Task to carry out: Among the lines below, keep only those from the one containing "Protein AF-0000000082330672 (afdb_homodimer)" through the one containing "ATOM 40 C C", and reproduce them exactly.

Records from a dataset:
<<<<

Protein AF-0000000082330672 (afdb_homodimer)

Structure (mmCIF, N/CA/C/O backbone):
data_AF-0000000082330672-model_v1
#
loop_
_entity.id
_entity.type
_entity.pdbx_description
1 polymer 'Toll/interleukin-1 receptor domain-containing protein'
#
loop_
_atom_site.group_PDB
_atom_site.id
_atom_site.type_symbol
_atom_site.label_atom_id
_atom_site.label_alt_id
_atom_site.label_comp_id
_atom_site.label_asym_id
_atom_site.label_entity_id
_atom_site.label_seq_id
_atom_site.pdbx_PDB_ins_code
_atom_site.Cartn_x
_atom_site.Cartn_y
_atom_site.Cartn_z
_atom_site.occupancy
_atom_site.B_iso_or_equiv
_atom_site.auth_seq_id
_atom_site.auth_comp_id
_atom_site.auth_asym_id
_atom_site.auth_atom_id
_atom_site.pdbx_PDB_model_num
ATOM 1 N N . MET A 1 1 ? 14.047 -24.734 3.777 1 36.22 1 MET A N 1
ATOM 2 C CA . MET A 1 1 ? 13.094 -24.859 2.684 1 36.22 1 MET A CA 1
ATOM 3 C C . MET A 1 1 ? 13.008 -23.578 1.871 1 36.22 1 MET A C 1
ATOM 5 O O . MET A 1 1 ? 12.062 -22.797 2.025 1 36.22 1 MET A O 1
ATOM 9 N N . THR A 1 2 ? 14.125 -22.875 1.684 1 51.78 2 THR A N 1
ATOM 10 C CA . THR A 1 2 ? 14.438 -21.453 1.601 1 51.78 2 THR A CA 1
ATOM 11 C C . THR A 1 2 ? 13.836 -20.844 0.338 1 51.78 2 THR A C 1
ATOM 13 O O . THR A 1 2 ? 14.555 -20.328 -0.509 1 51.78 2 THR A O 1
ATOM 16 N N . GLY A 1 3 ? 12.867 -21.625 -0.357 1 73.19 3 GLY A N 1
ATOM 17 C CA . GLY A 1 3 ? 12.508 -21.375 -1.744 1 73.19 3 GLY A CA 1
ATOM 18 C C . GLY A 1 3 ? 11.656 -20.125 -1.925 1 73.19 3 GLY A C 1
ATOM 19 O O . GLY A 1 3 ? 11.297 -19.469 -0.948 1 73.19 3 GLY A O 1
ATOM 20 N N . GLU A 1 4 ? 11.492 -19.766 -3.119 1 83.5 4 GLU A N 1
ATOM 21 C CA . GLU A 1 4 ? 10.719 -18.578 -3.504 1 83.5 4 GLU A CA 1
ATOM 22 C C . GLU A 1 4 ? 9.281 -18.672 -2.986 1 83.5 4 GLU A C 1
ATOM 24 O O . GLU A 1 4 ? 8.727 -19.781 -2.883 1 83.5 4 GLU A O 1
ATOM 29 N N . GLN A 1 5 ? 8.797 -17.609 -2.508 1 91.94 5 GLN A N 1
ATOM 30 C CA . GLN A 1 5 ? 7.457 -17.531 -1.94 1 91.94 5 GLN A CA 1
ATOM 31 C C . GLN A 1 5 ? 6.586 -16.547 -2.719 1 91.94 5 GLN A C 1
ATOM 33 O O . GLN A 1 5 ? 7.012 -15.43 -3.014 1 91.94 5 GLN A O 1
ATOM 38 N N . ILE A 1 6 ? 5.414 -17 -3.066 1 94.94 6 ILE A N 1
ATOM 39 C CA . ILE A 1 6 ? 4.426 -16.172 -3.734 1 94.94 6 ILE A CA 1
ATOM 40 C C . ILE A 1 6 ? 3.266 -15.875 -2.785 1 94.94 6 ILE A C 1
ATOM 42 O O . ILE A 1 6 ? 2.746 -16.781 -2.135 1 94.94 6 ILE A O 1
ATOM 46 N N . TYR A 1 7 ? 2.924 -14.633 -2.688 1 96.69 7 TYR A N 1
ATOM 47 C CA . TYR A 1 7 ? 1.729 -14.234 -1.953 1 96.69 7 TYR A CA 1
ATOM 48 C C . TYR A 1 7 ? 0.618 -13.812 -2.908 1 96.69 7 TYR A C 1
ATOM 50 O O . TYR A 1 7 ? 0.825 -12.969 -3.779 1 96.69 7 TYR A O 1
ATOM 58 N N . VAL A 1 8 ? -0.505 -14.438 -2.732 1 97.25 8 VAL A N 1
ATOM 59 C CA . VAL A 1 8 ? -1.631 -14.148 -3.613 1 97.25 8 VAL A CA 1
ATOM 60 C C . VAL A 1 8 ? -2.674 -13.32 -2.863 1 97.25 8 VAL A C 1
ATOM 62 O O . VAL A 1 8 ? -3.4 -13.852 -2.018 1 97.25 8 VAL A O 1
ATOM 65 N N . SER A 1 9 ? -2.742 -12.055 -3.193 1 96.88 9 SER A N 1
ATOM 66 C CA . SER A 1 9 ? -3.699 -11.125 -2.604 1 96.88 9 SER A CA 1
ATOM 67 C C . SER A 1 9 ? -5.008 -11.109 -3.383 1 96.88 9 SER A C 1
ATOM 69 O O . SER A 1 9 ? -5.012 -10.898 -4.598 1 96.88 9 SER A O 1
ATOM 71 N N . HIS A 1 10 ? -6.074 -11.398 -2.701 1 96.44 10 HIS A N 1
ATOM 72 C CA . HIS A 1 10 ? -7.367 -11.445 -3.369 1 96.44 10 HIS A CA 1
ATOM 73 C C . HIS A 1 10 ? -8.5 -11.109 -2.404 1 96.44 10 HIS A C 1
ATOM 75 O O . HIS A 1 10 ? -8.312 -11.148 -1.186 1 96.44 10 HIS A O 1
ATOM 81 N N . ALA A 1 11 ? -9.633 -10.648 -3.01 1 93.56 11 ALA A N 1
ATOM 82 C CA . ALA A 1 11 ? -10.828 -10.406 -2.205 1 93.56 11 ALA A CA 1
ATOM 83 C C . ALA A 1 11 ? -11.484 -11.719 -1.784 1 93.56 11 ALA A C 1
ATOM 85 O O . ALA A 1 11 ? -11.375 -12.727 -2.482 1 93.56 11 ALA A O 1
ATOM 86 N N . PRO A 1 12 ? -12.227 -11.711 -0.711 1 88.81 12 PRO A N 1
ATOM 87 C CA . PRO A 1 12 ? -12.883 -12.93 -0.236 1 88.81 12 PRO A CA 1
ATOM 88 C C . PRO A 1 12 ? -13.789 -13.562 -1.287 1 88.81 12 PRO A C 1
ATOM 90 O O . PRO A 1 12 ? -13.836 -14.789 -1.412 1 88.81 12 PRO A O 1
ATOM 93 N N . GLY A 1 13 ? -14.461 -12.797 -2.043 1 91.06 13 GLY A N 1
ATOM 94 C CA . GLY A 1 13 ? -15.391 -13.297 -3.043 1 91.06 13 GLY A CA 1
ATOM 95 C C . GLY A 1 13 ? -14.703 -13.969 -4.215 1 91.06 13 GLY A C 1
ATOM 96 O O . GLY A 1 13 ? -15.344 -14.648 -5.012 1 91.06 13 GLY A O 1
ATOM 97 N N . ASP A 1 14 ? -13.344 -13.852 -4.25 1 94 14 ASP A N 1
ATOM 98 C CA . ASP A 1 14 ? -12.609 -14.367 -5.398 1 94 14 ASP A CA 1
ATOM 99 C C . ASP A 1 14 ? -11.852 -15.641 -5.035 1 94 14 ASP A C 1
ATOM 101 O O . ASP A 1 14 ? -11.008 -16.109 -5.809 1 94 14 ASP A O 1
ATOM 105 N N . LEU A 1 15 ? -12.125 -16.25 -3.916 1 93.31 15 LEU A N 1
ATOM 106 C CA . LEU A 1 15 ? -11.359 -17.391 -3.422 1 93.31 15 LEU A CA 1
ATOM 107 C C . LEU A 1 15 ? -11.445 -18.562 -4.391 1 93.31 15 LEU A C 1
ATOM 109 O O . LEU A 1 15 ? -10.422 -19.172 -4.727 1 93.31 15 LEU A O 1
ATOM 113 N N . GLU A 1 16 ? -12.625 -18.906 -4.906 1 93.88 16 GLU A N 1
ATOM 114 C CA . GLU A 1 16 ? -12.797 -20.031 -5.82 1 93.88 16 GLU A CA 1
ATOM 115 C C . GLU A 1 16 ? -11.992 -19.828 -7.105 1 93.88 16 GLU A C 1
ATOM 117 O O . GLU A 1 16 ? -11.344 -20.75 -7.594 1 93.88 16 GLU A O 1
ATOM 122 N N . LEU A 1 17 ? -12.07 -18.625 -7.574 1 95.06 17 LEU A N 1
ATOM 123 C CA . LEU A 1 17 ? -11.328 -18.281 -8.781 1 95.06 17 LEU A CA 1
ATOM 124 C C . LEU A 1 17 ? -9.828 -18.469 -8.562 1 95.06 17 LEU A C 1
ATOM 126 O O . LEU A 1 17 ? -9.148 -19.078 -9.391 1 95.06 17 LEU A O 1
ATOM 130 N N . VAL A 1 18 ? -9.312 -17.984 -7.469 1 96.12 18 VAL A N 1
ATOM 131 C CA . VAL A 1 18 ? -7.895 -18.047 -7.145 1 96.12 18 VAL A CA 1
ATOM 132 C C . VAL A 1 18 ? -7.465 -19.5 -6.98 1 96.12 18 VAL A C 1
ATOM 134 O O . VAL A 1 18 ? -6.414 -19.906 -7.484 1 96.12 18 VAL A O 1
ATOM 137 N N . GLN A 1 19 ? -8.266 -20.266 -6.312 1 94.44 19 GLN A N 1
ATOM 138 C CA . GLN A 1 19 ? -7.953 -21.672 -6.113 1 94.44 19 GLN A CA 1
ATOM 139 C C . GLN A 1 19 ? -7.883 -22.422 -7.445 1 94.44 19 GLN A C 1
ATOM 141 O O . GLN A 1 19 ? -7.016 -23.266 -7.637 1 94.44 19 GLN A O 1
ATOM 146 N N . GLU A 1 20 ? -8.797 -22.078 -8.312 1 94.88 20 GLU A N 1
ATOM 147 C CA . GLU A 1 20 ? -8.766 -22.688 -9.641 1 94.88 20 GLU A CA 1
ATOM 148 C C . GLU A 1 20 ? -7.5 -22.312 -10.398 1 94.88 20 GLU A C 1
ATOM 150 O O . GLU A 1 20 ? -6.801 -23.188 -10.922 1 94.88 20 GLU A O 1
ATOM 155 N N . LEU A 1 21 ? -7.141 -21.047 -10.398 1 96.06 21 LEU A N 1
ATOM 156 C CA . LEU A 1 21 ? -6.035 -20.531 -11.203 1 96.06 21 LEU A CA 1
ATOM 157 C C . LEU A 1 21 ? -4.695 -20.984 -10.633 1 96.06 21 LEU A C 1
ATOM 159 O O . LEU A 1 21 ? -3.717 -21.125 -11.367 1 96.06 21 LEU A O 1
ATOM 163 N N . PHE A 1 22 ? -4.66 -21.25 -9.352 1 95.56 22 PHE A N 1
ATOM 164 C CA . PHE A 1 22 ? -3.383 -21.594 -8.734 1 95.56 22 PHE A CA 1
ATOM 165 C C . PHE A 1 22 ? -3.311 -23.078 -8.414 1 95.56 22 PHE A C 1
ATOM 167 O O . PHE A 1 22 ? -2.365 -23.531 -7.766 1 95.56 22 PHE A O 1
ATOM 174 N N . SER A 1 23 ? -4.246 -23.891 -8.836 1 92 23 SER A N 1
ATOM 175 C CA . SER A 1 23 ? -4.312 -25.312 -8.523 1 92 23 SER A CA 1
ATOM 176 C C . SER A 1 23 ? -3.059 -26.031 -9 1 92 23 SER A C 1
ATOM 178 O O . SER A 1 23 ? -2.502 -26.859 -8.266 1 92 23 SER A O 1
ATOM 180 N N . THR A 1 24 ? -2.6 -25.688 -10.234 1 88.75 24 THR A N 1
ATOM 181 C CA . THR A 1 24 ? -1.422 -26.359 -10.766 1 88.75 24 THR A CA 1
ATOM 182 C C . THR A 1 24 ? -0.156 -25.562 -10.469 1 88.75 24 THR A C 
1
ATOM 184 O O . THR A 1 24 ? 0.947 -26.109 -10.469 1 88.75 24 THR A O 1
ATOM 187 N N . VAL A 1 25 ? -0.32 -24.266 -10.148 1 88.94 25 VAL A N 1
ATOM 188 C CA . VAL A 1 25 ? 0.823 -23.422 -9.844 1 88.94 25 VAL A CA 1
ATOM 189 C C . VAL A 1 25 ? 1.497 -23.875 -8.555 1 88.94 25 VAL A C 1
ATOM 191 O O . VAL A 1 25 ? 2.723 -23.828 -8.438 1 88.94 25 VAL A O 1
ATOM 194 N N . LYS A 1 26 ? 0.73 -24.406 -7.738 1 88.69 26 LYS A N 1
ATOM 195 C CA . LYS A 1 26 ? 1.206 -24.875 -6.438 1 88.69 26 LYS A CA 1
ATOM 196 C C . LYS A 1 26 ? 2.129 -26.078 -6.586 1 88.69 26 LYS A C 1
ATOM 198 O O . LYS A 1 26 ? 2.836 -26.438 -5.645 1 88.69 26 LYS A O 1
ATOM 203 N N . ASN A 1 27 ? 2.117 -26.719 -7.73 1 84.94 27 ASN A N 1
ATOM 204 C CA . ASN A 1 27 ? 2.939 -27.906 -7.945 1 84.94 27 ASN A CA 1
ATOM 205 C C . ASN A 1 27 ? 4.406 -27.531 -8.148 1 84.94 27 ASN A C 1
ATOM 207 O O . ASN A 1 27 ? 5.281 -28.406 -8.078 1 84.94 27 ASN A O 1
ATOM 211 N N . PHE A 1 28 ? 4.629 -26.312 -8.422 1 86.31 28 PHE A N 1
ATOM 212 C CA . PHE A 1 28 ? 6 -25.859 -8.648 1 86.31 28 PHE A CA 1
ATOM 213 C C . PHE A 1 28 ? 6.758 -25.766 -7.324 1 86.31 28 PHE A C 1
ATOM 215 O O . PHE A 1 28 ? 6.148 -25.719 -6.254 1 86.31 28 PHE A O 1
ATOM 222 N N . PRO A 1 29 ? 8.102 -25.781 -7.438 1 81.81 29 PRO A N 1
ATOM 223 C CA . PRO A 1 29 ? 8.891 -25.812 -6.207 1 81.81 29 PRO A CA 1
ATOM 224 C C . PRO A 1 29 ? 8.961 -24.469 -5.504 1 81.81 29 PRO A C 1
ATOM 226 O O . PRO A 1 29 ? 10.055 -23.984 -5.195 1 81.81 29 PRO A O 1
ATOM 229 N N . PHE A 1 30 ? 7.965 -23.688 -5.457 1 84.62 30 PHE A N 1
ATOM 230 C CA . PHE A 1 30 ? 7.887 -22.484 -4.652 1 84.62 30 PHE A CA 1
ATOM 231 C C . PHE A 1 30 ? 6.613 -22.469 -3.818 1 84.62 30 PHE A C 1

>>>>
<<<<

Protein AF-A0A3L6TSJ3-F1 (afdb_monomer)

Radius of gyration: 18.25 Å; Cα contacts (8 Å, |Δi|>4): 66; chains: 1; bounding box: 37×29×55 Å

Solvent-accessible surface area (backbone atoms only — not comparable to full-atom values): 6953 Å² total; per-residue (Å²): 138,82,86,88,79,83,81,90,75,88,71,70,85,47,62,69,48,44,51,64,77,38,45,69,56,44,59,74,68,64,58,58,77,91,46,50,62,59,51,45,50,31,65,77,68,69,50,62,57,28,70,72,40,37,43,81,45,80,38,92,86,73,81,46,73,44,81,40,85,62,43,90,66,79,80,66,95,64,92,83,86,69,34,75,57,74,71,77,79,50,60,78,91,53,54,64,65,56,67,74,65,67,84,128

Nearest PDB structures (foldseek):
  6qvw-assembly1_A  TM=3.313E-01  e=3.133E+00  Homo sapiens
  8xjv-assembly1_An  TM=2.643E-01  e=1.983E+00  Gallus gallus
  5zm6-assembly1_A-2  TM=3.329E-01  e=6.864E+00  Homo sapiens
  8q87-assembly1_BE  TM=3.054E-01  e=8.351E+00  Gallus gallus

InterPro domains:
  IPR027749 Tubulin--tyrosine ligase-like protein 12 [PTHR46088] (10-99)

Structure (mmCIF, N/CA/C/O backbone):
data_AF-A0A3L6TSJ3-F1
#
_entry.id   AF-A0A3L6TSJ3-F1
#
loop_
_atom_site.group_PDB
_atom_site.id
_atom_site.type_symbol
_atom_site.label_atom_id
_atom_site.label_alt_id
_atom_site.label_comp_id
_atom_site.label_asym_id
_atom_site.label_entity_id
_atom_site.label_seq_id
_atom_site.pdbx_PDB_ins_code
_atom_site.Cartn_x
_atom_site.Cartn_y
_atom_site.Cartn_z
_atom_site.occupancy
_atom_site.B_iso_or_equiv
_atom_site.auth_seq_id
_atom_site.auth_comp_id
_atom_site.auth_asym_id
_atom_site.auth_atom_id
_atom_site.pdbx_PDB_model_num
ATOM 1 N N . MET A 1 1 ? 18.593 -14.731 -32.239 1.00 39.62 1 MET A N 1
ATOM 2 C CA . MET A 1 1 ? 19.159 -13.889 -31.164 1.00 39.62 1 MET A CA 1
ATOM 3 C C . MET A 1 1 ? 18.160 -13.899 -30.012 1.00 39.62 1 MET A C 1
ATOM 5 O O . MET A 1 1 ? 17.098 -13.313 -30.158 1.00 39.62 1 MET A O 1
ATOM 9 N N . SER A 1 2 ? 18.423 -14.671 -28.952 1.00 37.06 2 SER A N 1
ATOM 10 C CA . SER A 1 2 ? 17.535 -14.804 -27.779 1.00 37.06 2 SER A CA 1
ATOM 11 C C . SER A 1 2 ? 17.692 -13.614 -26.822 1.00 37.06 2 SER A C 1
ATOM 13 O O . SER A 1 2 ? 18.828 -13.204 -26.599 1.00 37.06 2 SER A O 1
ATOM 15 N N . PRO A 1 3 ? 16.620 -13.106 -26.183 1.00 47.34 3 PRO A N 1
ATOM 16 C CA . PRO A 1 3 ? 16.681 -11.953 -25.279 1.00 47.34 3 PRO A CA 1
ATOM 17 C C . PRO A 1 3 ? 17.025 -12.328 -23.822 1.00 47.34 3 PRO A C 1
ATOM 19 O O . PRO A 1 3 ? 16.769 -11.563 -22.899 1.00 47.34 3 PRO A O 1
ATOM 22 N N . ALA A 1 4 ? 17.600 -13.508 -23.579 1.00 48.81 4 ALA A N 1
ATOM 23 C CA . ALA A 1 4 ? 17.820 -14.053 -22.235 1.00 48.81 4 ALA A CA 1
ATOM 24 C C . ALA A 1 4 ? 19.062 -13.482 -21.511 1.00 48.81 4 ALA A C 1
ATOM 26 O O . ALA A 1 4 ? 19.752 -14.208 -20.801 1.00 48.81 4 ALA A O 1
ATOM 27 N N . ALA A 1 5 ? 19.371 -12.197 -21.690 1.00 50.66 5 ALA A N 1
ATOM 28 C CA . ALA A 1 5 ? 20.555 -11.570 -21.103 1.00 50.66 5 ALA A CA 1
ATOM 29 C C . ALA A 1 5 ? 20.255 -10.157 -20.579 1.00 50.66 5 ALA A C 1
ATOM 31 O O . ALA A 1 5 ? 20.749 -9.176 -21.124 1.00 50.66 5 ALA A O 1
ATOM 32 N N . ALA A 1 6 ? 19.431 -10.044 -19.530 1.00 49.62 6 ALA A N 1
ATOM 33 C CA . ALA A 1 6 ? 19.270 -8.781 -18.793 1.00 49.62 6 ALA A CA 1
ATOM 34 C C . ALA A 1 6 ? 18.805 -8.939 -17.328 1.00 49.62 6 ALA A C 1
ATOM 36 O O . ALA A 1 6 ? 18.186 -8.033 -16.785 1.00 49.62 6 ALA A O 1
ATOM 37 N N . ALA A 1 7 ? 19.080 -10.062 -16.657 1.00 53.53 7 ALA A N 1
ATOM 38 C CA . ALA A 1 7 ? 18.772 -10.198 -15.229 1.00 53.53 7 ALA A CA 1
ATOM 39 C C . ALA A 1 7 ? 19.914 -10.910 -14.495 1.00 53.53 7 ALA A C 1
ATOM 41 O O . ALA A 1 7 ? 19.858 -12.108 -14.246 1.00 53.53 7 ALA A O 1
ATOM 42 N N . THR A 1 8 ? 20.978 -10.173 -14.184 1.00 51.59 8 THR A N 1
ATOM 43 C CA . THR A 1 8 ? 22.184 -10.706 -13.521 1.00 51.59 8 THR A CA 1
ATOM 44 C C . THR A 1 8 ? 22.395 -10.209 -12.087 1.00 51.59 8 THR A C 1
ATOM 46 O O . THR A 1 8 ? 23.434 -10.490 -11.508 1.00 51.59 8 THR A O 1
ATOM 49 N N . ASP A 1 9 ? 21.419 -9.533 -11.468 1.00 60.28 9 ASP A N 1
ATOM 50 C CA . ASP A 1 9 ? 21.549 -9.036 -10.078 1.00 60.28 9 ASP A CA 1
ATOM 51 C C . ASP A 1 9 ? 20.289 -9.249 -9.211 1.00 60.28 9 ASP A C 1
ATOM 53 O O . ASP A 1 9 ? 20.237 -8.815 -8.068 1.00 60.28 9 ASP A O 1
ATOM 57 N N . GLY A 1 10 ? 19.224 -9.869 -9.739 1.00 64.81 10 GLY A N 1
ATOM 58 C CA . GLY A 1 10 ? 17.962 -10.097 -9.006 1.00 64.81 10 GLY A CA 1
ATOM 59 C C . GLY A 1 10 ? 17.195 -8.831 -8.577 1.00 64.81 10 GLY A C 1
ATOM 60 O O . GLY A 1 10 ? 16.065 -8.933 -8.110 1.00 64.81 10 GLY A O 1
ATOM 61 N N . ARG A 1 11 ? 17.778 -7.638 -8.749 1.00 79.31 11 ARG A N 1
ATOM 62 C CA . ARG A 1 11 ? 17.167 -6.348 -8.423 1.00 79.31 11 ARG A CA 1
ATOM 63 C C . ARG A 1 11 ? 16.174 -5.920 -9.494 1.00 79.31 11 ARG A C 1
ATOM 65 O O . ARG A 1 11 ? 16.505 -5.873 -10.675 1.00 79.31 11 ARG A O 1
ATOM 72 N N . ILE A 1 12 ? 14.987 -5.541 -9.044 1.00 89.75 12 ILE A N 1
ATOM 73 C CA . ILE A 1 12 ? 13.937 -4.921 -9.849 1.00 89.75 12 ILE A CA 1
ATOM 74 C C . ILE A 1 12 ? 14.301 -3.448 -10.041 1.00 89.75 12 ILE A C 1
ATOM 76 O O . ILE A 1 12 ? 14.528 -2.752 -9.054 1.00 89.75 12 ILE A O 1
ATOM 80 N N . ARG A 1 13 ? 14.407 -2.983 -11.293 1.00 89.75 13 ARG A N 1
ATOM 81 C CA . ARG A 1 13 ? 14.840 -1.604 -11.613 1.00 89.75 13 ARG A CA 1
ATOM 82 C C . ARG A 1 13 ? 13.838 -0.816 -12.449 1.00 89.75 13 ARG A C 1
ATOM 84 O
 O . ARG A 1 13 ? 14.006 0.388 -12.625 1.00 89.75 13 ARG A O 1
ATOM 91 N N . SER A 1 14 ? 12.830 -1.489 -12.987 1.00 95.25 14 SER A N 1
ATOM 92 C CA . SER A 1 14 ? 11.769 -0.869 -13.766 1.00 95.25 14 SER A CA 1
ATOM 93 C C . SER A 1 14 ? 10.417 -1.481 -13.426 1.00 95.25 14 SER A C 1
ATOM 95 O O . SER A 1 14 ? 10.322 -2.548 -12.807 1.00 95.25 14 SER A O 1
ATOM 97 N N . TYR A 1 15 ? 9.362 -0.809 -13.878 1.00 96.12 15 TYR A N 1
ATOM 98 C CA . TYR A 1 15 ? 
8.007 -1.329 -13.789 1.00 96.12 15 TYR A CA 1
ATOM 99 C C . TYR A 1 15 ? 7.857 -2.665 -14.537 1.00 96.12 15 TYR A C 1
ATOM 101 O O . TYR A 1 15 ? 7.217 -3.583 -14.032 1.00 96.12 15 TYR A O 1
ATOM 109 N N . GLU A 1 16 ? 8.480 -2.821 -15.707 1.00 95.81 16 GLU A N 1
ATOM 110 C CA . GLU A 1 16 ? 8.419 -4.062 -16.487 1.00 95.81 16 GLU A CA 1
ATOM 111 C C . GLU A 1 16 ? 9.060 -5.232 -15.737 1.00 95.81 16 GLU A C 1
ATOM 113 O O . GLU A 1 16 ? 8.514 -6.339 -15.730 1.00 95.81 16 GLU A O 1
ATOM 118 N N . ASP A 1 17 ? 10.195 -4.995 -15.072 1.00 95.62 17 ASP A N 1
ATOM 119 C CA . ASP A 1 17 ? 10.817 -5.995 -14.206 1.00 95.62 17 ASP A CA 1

>>>>

Exercise solution:
Protein AF-0000000082330672 (afdb_homodimer)

Structure (mmCIF, N/CA/C/O backbone):
data_AF-0000000082330672-model_v1
#
loop_
_entity.id
_entity.type
_entity.pdbx_description
1 polymer 'Toll/interleukin-1 receptor domain-containing protein'
#
loop_
_atom_site.group_PDB
_atom_site.id
_atom_site.type_symbol
_atom_site.label_atom_id
_atom_site.label_alt_id
_atom_site.label_comp_id
_atom_site.label_asym_id
_atom_site.label_entity_id
_atom_site.label_seq_id
_atom_site.pdbx_PDB_ins_code
_atom_site.Cartn_x
_atom_site.Cartn_y
_atom_site.Cartn_z
_atom_site.occupancy
_atom_site.B_iso_or_equiv
_atom_site.auth_seq_id
_atom_site.auth_comp_id
_atom_site.auth_asym_id
_atom_site.auth_atom_id
_atom_site.pdbx_PDB_model_num
ATOM 1 N N . MET A 1 1 ? 14.047 -24.734 3.777 1 36.22 1 MET A N 1
ATOM 2 C CA . MET A 1 1 ? 13.094 -24.859 2.684 1 36.22 1 MET A CA 1
ATOM 3 C C . MET A 1 1 ? 13.008 -23.578 1.871 1 36.22 1 MET A C 1
ATOM 5 O O . MET A 1 1 ? 12.062 -22.797 2.025 1 36.22 1 MET A O 1
ATOM 9 N N . THR A 1 2 ? 14.125 -22.875 1.684 1 51.78 2 THR A N 1
ATOM 10 C CA . THR A 1 2 ? 14.438 -21.453 1.601 1 51.78 2 THR A CA 1
ATOM 11 C C . THR A 1 2 ? 13.836 -20.844 0.338 1 51.78 2 THR A C 1
ATOM 13 O O . THR A 1 2 ? 14.555 -20.328 -0.509 1 51.78 2 THR A O 1
ATOM 16 N N . GLY A 1 3 ? 12.867 -21.625 -0.357 1 73.19 3 GLY A N 1
ATOM 17 C CA . GLY A 1 3 ? 12.508 -21.375 -1.744 1 73.19 3 GLY A CA 1
ATOM 18 C C . GLY A 1 3 ? 11.656 -20.125 -1.925 1 73.19 3 GLY A C 1
ATOM 19 O O . GLY A 1 3 ? 11.297 -19.469 -0.948 1 73.19 3 GLY A O 1
ATOM 20 N N . GLU A 1 4 ? 11.492 -19.766 -3.119 1 83.5 4 GLU A N 1
ATOM 21 C CA . GLU A 1 4 ? 10.719 -18.578 -3.504 1 83.5 4 GLU A CA 1
ATOM 22 C C . GLU A 1 4 ? 9.281 -18.672 -2.986 1 83.5 4 GLU A C 1
ATOM 24 O O . GLU A 1 4 ? 8.727 -19.781 -2.883 1 83.5 4 GLU A O 1
ATOM 29 N N . GLN A 1 5 ? 8.797 -17.609 -2.508 1 91.94 5 GLN A N 1
ATOM 30 C CA . GLN A 1 5 ? 7.457 -17.531 -1.94 1 91.94 5 GLN A CA 1
ATOM 31 C C . GLN A 1 5 ? 6.586 -16.547 -2.719 1 91.94 5 GLN A C 1
ATOM 33 O O . GLN A 1 5 ? 7.012 -15.43 -3.014 1 91.94 5 GLN A O 1
ATOM 38 N N . ILE A 1 6 ? 5.414 -17 -3.066 1 94.94 6 ILE A N 1
ATOM 39 C CA . ILE A 1 6 ? 4.426 -16.172 -3.734 1 94.94 6 ILE A CA 1
ATOM 40 C C . ILE A 1 6 ? 3.266 -15.875 -2.785 1 94.94 6 ILE A C 1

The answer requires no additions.